> **WORK TO COMPLETE**:
After locating the line that contains "ATOM 72 C CA" in the records below, write out exactly that line and each line after it through the one that contains "ATOM 110 O O", and nothing else.
========================
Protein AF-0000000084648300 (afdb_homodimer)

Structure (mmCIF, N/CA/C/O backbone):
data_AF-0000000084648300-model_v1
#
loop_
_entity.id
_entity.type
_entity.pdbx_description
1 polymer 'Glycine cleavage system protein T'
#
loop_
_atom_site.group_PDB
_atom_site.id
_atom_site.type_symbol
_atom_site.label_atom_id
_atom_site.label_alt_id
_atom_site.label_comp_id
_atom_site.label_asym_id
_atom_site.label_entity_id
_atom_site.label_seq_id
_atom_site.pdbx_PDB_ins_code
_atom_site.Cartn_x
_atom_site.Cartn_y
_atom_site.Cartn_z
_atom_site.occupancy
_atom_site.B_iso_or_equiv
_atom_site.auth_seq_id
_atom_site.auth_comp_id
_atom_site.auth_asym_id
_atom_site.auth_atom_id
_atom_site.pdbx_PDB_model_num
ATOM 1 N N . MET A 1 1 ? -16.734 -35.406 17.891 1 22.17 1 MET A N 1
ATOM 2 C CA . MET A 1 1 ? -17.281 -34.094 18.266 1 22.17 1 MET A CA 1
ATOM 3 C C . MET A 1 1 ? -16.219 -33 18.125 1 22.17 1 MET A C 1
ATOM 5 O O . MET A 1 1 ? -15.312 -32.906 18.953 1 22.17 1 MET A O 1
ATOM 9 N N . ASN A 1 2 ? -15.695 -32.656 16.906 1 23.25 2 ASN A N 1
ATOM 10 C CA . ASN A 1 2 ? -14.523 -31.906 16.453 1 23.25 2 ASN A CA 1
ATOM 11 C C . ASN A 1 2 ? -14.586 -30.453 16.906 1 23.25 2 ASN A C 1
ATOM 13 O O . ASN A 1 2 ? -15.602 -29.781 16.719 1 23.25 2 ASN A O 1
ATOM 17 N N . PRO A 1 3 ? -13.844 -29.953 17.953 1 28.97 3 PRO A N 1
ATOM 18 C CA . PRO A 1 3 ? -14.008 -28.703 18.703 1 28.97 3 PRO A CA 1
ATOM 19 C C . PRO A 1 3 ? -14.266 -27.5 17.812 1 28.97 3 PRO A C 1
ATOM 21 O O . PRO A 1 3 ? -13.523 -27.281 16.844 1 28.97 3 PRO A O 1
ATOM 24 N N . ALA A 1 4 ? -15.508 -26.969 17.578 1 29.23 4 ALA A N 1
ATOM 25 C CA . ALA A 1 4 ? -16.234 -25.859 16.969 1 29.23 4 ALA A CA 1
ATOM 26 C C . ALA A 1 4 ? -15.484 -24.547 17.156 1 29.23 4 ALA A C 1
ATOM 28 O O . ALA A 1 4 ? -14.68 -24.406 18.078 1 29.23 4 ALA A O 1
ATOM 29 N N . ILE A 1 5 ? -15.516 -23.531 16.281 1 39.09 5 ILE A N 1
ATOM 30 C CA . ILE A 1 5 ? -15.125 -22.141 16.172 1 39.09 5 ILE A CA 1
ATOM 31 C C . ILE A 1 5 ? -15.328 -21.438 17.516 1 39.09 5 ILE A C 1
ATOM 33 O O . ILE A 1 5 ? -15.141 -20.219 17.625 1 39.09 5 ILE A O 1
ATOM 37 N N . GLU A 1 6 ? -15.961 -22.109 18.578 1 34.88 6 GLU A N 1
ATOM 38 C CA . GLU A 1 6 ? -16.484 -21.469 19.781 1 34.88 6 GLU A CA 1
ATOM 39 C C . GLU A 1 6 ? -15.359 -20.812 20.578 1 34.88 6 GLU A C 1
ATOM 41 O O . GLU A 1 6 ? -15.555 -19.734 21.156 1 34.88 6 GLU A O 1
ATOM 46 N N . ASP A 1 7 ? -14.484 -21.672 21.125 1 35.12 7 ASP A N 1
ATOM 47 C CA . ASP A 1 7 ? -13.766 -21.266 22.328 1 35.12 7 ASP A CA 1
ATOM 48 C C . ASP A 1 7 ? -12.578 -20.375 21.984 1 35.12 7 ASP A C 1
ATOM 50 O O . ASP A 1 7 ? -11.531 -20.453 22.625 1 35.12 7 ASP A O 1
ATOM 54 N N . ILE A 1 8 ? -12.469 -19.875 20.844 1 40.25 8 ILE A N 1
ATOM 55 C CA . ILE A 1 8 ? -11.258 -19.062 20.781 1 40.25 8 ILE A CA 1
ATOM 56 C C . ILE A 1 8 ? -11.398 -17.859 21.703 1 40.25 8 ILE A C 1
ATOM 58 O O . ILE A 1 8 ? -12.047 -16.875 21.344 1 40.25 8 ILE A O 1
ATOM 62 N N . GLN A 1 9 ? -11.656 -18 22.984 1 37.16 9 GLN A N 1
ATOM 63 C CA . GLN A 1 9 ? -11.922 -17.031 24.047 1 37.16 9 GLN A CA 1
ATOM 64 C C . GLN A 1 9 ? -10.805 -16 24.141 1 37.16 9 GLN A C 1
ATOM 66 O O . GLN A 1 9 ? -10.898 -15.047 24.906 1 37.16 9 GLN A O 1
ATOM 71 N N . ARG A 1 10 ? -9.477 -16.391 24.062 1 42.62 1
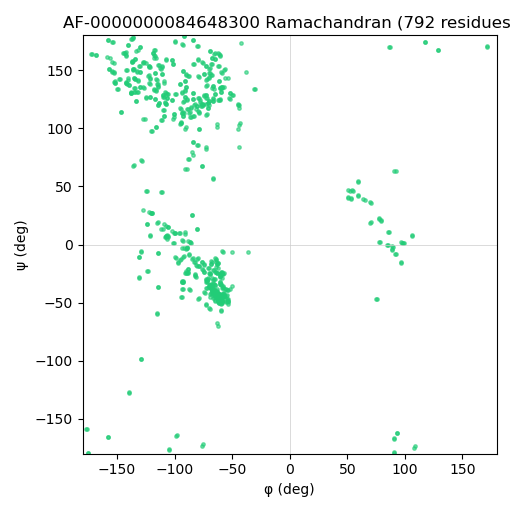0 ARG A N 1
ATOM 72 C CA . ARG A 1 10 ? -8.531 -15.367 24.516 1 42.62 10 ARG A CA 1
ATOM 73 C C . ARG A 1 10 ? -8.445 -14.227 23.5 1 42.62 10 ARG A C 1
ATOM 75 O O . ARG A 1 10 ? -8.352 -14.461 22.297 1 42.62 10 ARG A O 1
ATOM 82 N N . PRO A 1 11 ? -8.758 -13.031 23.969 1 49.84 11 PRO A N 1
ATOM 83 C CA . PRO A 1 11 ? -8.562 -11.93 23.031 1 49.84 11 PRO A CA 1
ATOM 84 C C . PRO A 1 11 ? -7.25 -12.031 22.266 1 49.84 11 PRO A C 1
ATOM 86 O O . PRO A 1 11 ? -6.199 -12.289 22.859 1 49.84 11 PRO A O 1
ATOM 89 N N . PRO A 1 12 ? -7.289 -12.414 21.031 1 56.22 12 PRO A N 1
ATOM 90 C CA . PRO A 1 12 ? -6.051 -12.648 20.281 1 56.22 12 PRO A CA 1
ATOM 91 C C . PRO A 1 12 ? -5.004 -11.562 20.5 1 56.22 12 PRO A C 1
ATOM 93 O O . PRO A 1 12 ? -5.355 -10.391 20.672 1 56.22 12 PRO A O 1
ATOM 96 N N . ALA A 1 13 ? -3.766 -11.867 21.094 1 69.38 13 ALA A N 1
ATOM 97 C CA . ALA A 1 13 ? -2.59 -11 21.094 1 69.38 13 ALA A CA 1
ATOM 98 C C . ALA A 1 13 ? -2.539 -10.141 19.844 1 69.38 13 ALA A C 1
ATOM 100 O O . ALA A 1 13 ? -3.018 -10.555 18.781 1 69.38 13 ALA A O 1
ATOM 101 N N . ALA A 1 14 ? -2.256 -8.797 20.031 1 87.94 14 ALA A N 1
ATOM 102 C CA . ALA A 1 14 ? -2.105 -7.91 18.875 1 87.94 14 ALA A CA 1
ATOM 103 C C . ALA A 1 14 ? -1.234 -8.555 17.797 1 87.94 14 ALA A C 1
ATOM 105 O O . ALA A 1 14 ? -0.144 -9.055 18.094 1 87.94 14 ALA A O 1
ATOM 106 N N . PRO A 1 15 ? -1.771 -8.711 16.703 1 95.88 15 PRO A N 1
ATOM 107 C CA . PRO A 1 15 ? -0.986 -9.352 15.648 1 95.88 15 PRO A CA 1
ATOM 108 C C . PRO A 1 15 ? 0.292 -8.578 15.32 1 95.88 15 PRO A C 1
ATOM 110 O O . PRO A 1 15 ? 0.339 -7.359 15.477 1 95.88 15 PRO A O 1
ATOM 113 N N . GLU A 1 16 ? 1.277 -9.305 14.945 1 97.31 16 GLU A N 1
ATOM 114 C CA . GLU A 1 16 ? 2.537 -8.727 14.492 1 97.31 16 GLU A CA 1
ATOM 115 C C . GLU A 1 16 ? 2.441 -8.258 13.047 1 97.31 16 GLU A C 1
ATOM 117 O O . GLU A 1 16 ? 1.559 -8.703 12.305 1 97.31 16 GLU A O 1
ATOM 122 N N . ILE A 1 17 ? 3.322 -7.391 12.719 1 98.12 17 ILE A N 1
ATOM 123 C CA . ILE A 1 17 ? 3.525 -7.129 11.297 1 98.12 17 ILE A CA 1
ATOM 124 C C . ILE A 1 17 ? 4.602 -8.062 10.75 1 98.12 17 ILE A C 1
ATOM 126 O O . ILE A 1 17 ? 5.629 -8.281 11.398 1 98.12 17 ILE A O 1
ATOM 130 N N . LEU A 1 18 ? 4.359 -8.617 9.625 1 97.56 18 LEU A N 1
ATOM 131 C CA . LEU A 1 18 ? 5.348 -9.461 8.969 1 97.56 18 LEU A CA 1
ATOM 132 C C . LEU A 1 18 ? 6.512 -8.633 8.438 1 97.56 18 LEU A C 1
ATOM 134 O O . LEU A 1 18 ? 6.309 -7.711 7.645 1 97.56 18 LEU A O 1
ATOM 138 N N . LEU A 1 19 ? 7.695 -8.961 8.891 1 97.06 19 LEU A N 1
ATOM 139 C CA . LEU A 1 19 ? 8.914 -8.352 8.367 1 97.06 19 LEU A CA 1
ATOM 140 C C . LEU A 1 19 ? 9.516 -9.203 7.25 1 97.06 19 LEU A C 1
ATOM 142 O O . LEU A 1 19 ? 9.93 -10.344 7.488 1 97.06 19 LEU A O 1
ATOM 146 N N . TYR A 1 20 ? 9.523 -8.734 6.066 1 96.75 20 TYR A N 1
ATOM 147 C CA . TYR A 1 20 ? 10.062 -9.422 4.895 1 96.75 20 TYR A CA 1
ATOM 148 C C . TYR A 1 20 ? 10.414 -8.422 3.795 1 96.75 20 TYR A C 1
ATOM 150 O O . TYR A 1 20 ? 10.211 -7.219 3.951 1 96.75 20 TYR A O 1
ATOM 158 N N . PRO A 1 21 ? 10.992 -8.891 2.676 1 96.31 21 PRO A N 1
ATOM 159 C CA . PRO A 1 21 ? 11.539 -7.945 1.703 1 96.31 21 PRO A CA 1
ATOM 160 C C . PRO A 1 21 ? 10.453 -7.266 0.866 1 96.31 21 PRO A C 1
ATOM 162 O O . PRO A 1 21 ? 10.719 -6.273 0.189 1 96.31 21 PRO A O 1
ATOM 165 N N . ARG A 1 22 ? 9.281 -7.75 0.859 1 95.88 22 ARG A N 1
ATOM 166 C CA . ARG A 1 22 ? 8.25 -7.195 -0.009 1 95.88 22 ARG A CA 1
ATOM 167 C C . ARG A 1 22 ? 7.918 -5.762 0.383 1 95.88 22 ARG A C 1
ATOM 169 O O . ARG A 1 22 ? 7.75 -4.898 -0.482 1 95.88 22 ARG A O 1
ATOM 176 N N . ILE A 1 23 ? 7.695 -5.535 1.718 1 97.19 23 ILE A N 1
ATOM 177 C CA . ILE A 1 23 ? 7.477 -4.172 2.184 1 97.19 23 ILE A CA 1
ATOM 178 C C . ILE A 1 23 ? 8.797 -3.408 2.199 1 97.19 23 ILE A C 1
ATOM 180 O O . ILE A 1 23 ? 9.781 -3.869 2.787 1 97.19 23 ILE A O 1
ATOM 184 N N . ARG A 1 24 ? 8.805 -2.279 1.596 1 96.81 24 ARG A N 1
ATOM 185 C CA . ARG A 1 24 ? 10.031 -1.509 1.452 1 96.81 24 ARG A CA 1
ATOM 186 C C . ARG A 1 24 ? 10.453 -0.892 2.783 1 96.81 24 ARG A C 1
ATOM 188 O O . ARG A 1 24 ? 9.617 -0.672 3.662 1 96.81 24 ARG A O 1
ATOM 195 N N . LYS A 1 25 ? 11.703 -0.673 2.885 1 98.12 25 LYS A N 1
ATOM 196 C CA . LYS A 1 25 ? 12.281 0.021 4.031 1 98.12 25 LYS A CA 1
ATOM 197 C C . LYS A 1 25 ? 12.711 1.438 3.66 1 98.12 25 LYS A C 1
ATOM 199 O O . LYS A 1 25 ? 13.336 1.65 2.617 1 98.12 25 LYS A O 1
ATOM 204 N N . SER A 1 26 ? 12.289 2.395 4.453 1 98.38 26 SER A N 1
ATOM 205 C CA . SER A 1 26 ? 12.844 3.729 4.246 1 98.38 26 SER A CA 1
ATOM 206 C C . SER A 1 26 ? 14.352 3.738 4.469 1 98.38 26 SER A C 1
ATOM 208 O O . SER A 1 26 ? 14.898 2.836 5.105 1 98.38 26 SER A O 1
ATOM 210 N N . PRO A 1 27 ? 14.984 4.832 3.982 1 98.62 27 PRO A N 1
========================
> **ANSWER SECTION**:
ATOM 72 C CA . ARG A 1 10 ? -8.531 -15.367 24.516 1 42.62 10 ARG A CA 1
ATOM 73 C C . ARG A 1 10 ? -8.445 -14.227 23.5 1 42.62 10 ARG A C 1
ATOM 75 O O . ARG A 1 10 ? -8.352 -14.461 22.297 1 42.62 10 ARG A O 1
ATOM 82 N N . PRO A 1 11 ? -8.758 -13.031 23.969 1 49.84 11 PRO A N 1
ATOM 83 C CA . PRO A 1 11 ? -8.562 -11.93 23.031 1 49.84 11 PRO A CA 1
ATOM 84 C C . PRO A 1 11 ? -7.25 -12.031 22.266 1 49.84 11 PRO A C 1
ATOM 86 O O . PRO A 1 11 ? -6.199 -12.289 22.859 1 49.84 11 PRO A O 1
ATOM 89 N N . PRO A 1 12 ? -7.289 -12.414 21.031 1 56.22 12 PRO A N 1
ATOM 90 C CA . PRO A 1 12 ? -6.051 -12.648 20.281 1 56.22 12 PRO A CA 1
ATOM 91 C C . PRO A 1 12 ? -5.004 -11.562 20.5 1 56.22 12 PRO A C 1
ATOM 93 O O . PRO A 1 12 ? -5.355 -10.391 20.672 1 56.22 12 PRO A O 1
ATOM 96 N N . ALA A 1 13 ? -3.766 -11.867 21.094 1 69.38 13 ALA A N 1
ATOM 97 C CA . ALA A 1 13 ? -2.59 -11 21.094 1 69.38 13 ALA A CA 1
ATOM 98 C C . ALA A 1 13 ? -2.539 -10.141 19.844 1 69.38 13 ALA A C 1
ATOM 100 O O . ALA A 1 13 ? -3.018 -10.555 18.781 1 69.38 13 ALA A O 1
ATOM 101 N N . ALA A 1 14 ? -2.256 -8.797 20.031 1 87.94 14 ALA A N 1
ATOM 102 C CA . ALA A 1 14 ? -2.105 -7.91 18.875 1 87.94 14 ALA A CA 1
ATOM 103 C C . ALA A 1 14 ? -1.234 -8.555 17.797 1 87.94 14 ALA A C 1
ATOM 105 O O . ALA A 1 14 ? -0.144 -9.055 18.094 1 87.94 14 ALA A O 1
ATOM 106 N N . PRO A 1 15 ? -1.771 -8.711 16.703 1 95.88 15 PRO A N 1
ATOM 107 C CA . PRO A 1 15 ? -0.986 -9.352 15.648 1 95.88 15 PRO A CA 1
ATOM 108 C C . PRO A 1 15 ? 0.292 -8.578 15.32 1 95.88 15 PRO A C 1
ATOM 110 O O . PRO A 1 15 ? 0.339 -7.359 15.477 1 95.88 15 PRO A O 1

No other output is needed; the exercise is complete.